- Navaikulam Location in Kerala, India Navaikulam Navaikulam (India)
- Coordinates: 8°46′25″N 76°47′20″E﻿ / ﻿8.77361°N 76.78889°E
- Country: India
- State: Kerala
- District: Thiruvananthapuram
- Taluk: Varkala Taluk

Government
- • Type: Panchayath
- • Body: Navaikulam Panchayat

Area
- • Total: 28.23 km^{2} (10.90 sq mi)

Population (2011)
- • Total: 40,702
- • Density: 1,442/km^{2} (3,734/sq mi)

Languages
- • Official: Malayalam, English
- Time zone: UTC+05:30 (IST)
- PIN: 695603
- Telephone code: 0470
- Vehicle registration: KL-81
- Nearest city: Varkala
- Niyamasabha constituency: Varkala
- Civic agency: Navaikulam Panchayat

= Navaikulam =

Navaikulam is a panchayat in Varkala Taluk, it the northernmost tip of Thiruvananthapuram district in the state of Kerala, India. It is situated 11 km east of Varkala town and 37 km north of Trivandrum City along NH66. Navaikulam shares many cultural and linguistic similarities with the neighboring Kollam district or Central Travancore.

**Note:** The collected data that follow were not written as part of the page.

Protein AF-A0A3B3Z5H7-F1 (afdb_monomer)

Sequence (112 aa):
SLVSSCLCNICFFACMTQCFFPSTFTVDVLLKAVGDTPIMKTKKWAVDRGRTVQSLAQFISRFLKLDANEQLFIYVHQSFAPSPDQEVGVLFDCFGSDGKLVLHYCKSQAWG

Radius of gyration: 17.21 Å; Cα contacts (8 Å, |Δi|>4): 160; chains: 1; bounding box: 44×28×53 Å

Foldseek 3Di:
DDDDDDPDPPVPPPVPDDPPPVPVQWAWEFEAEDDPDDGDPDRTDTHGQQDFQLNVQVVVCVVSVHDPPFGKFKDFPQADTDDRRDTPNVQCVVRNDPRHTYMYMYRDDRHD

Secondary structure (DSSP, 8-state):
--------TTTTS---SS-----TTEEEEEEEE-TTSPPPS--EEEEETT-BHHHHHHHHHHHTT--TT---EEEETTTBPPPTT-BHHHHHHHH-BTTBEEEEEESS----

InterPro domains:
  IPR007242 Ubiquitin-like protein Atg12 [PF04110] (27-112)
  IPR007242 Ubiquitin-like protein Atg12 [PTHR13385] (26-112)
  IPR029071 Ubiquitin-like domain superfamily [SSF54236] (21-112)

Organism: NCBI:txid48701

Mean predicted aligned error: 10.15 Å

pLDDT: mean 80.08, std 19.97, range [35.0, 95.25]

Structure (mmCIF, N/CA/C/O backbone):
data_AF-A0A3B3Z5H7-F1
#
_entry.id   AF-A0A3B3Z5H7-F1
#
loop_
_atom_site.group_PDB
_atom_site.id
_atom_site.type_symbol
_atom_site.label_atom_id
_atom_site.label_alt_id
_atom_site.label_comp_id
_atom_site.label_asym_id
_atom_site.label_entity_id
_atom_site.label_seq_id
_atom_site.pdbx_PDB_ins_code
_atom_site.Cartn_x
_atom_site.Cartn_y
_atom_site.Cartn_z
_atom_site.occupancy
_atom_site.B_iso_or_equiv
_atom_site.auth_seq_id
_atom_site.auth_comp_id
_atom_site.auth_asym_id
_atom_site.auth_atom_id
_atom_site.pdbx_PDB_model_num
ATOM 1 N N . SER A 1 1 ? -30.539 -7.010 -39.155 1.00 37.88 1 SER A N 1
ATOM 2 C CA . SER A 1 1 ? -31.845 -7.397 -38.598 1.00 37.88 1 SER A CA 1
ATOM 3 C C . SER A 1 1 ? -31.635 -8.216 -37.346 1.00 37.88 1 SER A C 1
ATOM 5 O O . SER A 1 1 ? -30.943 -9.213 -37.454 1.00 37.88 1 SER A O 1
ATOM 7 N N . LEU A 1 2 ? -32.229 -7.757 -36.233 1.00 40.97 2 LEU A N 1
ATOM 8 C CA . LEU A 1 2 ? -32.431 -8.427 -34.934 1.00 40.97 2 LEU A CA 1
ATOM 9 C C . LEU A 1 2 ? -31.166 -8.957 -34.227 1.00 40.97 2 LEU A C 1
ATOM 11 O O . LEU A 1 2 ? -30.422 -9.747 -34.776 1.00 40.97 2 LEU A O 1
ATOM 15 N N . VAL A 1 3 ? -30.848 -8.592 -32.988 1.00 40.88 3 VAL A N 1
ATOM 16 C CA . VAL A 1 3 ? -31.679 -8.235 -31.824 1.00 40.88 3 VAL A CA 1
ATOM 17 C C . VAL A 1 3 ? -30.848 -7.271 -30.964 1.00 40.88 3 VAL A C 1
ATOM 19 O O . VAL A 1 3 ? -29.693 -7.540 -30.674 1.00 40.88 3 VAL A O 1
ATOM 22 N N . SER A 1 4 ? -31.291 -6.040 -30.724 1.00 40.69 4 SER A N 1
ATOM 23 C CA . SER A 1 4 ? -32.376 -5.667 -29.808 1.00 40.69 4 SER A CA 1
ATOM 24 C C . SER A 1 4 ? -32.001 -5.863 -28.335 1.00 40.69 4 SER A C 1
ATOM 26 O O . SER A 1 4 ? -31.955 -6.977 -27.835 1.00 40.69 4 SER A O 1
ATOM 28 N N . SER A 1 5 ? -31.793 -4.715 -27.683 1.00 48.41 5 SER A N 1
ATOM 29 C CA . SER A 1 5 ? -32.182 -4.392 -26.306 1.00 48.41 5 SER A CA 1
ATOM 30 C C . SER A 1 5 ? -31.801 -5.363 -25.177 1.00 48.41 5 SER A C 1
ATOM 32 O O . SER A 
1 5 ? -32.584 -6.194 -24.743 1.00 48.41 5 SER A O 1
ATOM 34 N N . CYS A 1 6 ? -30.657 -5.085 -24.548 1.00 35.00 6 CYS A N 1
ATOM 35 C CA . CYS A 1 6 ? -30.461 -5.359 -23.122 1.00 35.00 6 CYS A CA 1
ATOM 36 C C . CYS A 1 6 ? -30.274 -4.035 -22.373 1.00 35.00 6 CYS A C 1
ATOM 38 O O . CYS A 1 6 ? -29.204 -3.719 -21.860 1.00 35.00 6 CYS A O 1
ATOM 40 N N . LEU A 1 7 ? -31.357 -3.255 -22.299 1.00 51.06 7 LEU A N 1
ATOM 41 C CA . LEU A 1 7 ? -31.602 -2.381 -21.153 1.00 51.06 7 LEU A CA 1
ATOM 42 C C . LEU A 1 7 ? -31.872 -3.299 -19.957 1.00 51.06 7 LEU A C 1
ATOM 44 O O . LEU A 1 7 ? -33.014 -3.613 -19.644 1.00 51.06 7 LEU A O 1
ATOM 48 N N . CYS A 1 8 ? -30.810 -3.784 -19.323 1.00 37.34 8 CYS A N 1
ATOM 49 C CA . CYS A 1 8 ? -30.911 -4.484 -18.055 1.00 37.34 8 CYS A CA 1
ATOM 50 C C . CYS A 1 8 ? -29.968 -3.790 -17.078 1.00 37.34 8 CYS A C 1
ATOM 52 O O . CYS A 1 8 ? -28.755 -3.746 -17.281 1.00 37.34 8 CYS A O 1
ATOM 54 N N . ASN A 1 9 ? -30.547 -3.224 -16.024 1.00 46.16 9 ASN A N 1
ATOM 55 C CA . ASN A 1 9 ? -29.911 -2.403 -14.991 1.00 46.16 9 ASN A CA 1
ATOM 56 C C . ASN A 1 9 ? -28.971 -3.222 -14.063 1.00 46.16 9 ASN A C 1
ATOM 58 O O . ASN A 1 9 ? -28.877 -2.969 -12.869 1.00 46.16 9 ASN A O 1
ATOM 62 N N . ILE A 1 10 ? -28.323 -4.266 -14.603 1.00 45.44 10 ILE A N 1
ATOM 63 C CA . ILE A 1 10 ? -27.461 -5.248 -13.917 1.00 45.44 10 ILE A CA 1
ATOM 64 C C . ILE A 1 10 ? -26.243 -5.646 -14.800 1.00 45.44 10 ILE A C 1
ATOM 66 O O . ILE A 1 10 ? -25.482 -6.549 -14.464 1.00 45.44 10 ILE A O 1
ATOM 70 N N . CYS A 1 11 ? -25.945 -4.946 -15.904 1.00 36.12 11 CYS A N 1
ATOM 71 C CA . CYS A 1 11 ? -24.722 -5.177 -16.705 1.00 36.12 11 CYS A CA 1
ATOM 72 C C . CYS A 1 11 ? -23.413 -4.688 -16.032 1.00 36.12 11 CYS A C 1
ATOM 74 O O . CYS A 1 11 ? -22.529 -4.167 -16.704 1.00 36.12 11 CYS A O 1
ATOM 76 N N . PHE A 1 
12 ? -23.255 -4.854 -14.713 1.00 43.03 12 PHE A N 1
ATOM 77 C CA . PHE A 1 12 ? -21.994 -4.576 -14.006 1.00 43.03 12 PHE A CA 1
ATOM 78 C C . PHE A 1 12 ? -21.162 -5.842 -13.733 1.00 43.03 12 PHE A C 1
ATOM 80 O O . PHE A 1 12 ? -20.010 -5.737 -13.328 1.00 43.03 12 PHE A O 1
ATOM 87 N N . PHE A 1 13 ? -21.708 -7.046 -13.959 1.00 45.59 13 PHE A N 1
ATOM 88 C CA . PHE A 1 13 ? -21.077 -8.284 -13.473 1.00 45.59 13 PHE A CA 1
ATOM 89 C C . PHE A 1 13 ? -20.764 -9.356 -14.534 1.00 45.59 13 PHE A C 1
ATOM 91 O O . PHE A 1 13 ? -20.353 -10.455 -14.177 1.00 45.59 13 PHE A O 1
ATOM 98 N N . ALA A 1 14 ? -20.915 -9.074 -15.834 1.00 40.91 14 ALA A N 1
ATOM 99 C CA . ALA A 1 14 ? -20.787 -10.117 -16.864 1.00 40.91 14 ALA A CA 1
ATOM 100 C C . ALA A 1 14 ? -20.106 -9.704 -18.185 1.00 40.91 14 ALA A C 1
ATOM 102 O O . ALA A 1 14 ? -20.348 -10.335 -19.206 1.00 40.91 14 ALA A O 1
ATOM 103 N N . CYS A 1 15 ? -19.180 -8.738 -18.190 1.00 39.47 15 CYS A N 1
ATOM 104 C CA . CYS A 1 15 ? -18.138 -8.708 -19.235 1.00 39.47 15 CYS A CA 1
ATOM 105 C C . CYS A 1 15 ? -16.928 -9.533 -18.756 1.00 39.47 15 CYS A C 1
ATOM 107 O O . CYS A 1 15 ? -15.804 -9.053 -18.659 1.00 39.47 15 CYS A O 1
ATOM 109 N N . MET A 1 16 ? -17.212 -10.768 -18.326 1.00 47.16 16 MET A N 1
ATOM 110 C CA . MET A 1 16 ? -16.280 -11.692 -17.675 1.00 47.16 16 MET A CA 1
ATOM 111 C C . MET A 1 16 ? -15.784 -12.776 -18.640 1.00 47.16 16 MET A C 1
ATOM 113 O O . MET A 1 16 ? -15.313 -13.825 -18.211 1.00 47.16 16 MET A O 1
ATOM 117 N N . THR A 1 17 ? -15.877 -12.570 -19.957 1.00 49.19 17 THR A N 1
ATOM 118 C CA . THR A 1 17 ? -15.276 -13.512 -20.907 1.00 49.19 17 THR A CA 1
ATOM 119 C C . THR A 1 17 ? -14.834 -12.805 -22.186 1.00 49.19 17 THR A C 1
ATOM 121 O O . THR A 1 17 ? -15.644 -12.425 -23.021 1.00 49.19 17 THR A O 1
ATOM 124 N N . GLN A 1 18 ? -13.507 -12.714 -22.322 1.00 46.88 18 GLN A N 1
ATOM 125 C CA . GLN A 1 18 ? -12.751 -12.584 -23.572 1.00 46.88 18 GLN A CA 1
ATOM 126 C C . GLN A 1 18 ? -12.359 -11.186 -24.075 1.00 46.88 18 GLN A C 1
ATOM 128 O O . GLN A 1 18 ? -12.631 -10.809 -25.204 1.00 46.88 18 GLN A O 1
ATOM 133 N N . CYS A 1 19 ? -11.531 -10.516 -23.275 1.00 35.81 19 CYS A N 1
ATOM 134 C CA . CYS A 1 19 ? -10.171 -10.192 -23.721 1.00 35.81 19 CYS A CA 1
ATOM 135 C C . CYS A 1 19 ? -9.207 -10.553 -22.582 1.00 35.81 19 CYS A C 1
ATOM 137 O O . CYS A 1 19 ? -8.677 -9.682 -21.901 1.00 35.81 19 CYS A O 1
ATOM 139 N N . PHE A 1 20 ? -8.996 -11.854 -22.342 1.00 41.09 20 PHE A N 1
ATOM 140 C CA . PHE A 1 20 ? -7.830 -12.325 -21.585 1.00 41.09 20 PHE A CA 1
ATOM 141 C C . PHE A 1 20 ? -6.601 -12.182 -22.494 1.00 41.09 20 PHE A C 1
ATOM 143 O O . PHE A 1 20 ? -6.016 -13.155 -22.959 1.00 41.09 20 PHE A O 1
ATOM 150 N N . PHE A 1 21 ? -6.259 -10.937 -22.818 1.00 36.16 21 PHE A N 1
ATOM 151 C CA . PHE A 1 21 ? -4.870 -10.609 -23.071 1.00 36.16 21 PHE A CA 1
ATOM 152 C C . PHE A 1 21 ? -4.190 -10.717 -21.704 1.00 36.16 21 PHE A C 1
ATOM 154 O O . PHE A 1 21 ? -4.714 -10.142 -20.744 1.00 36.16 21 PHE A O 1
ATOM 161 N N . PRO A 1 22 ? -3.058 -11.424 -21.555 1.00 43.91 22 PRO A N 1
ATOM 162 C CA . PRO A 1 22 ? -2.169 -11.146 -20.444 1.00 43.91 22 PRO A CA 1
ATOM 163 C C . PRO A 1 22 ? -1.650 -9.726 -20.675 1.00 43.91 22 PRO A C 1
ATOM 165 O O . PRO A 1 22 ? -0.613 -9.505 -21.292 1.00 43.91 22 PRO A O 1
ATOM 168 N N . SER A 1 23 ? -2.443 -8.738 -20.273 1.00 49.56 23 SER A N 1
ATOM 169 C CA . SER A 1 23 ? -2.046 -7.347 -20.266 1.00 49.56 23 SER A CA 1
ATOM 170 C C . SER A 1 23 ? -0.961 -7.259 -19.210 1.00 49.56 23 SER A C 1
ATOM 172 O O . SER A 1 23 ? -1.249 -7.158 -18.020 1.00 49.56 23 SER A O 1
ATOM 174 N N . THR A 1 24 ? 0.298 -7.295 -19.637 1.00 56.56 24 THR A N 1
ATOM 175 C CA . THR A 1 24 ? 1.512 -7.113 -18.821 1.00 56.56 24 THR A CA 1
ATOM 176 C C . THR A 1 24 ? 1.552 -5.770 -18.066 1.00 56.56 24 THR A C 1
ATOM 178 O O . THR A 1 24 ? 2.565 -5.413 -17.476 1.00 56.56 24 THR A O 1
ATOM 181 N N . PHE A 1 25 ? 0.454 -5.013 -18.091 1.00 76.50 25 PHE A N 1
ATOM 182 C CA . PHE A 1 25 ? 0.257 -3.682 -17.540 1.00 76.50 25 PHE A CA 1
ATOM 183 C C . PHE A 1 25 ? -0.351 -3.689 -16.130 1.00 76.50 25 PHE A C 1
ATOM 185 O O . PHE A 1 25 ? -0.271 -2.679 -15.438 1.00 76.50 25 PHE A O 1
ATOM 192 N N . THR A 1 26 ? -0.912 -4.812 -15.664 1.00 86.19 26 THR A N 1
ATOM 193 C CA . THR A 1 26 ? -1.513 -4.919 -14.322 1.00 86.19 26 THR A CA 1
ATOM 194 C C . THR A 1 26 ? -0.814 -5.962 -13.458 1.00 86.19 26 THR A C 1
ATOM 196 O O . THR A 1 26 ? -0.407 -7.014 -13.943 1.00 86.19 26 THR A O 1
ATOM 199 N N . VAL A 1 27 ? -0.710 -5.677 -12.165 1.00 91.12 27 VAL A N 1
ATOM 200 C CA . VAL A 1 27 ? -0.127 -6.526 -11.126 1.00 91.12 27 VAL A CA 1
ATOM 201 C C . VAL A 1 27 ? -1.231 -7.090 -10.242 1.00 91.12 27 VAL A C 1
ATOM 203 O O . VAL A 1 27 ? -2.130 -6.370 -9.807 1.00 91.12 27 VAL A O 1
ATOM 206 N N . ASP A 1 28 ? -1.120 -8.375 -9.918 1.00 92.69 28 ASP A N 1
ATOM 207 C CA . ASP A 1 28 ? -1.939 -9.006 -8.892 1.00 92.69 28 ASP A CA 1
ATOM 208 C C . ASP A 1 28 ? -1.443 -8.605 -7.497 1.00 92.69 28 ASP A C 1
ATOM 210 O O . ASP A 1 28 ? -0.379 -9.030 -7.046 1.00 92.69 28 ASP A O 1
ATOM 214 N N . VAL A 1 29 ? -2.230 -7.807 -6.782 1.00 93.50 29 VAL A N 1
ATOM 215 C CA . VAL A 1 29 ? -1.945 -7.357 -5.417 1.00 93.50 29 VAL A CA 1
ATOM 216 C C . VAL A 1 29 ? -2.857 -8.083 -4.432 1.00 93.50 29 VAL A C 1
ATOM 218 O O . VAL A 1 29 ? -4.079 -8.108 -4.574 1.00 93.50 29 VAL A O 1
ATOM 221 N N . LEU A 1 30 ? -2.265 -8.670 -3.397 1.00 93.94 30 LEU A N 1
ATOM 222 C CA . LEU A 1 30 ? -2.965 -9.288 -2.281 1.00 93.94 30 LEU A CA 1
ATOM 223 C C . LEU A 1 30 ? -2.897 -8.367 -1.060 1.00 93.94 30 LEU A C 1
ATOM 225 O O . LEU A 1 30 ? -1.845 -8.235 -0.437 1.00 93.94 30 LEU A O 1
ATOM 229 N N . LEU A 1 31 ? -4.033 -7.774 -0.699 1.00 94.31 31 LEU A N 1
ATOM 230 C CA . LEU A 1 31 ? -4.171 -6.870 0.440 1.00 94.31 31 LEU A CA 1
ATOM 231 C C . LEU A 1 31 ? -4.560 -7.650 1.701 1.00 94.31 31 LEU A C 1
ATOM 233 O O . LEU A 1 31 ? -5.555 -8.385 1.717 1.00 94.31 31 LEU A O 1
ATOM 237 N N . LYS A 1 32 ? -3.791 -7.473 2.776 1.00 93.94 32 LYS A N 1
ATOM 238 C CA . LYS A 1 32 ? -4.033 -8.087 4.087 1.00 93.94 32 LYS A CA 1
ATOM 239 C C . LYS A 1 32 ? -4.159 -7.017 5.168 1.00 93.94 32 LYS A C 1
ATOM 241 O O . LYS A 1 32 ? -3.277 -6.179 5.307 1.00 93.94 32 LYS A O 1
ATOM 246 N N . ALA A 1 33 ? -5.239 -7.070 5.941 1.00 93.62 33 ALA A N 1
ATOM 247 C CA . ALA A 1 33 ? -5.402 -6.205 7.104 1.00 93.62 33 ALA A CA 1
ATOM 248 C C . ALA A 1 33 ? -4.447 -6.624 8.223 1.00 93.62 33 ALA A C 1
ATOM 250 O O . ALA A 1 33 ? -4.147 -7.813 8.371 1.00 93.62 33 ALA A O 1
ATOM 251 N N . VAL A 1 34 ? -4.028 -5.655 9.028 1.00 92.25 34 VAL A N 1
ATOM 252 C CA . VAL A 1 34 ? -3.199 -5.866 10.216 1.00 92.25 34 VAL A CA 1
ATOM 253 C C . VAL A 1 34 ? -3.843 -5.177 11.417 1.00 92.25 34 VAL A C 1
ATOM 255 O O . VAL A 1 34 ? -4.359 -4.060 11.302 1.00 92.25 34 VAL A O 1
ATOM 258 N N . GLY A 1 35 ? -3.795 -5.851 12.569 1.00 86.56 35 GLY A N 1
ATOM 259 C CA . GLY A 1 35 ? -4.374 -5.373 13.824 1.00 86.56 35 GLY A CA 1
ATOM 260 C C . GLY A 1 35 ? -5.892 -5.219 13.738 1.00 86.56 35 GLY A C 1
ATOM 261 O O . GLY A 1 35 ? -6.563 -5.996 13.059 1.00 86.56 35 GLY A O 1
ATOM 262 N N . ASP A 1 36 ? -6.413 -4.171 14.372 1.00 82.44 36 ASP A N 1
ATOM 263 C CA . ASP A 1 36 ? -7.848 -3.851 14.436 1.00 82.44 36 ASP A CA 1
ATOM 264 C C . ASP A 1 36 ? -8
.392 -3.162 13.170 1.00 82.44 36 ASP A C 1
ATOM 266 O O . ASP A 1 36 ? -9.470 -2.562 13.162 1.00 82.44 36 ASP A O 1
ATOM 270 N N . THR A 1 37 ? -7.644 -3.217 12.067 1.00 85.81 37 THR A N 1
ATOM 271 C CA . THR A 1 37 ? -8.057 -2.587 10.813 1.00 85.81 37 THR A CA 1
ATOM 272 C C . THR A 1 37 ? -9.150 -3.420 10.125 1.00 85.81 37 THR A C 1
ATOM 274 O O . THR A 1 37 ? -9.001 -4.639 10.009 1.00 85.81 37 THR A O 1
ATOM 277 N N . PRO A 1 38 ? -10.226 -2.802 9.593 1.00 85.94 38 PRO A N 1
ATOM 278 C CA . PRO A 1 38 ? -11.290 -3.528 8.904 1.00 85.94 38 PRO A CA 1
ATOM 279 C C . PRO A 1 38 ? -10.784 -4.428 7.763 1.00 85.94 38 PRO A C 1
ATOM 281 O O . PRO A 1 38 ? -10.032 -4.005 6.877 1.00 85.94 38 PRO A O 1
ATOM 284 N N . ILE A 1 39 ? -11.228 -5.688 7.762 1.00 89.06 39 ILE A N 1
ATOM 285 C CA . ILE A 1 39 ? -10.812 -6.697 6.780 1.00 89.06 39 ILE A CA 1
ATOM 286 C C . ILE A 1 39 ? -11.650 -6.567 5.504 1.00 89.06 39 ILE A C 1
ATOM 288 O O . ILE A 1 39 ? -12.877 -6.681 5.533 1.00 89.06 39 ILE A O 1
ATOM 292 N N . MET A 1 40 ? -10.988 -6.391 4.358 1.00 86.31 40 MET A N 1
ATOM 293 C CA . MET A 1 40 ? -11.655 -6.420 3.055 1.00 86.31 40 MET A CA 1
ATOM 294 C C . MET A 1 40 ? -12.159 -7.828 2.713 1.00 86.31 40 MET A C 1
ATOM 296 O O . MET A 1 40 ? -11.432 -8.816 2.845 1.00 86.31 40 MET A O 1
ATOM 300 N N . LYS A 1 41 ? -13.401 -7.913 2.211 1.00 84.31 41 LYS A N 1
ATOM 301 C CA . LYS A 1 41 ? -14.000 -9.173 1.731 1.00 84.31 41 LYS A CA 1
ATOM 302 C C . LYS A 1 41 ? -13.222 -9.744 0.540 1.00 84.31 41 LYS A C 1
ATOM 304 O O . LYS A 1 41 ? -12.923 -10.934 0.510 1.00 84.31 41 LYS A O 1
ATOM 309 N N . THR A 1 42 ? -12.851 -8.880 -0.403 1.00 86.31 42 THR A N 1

The term "navaya" means "the place where Vedic scriptures are taught". Therefore, it is believed that Navaikulam was an ancient center of excellence and wisdom. The Sankaranarayana temple is situated here.

==Demographics==
As of 2001 India census, Navaikulam had a population of 27703 with 13084 males and 14619 females.

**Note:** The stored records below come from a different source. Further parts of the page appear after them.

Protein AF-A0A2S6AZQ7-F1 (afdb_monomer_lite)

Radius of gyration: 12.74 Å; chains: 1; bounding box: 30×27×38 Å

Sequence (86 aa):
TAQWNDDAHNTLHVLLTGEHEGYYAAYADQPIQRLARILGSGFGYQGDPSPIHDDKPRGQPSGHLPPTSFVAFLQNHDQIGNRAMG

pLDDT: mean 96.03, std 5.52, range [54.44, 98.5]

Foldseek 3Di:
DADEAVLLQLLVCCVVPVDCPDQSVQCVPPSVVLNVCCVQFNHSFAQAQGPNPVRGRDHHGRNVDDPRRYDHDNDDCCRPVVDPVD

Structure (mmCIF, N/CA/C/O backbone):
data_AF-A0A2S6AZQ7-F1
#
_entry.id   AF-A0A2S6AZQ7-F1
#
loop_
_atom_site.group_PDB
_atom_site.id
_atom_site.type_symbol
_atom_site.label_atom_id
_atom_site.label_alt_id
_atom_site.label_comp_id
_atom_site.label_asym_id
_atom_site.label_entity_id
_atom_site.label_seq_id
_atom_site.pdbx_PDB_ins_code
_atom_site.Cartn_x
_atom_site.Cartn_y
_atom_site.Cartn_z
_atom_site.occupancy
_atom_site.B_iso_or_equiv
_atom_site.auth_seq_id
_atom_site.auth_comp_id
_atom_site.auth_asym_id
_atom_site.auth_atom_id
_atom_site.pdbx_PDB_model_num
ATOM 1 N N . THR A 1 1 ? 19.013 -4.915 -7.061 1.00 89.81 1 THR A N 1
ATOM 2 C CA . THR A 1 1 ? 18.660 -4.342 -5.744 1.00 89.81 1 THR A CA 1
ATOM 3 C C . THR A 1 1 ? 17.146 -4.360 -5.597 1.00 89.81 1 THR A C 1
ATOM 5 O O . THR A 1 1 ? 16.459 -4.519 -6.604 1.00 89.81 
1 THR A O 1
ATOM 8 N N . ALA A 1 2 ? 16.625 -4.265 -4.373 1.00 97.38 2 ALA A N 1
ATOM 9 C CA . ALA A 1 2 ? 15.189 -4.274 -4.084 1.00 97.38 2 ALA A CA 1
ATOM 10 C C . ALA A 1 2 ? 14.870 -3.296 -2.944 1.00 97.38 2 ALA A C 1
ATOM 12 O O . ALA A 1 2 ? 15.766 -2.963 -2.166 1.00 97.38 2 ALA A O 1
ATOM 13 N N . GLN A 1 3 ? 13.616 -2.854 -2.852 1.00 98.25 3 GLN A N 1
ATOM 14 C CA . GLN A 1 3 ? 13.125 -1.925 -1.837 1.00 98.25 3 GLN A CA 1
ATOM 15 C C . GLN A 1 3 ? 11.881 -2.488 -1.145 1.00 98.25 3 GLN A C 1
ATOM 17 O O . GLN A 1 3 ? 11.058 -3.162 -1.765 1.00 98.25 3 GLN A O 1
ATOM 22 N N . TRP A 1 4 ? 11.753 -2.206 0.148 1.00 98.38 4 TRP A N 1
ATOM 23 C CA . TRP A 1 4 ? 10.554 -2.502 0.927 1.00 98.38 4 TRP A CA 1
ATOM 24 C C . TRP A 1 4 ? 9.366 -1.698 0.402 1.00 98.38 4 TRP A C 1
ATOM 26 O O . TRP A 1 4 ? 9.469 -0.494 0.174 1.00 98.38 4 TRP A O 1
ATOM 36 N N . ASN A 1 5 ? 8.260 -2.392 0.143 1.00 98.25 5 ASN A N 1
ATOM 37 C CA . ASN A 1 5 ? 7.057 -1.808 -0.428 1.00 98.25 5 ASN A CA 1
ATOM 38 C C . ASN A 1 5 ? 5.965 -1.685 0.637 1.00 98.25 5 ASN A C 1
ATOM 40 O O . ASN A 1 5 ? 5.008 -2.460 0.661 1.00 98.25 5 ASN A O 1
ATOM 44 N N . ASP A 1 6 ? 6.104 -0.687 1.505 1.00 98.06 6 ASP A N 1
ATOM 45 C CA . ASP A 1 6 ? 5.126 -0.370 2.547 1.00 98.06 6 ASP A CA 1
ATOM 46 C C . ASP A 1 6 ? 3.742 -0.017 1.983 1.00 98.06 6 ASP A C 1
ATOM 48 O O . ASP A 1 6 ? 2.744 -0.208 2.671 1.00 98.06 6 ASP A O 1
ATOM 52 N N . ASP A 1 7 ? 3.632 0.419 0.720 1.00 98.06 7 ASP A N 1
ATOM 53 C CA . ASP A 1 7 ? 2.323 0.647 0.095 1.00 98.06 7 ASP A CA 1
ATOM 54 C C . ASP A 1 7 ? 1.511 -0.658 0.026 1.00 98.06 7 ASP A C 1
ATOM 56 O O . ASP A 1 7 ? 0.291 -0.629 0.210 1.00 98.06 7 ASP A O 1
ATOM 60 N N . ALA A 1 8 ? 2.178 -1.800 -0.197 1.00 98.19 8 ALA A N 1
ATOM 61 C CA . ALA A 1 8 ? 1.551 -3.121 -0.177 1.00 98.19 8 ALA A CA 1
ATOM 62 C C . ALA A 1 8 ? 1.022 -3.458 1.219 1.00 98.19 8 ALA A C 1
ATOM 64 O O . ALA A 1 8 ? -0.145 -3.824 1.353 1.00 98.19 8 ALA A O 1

==Sankaranarayana temple==

The Sri Sankaranarayana temple at Navaikulam in Varkala Taluk of Trivandrum district is located by the side of National Highway 66 (about 45 km north of Trivandrum) between Kallambalam and Parippally. Set amidst a vast campus, the temple enshrines the syncretic image of Sankaranarayana, whose left half shows the attributes of Vishnu and the right half that of Siva, this is believed to be the biggest Shankaranarayana statue in standing position. It is one of the most famous pilgrim center in Thiruvananthapuram district. Near the temple there is a big pond. This temple is 1000 years old.

==Schools==

Govt HSS Navaikulam is a school in the Attingal education district. Approximately 2000 students are enrolled in the school, which is staffed by around 80 teachers.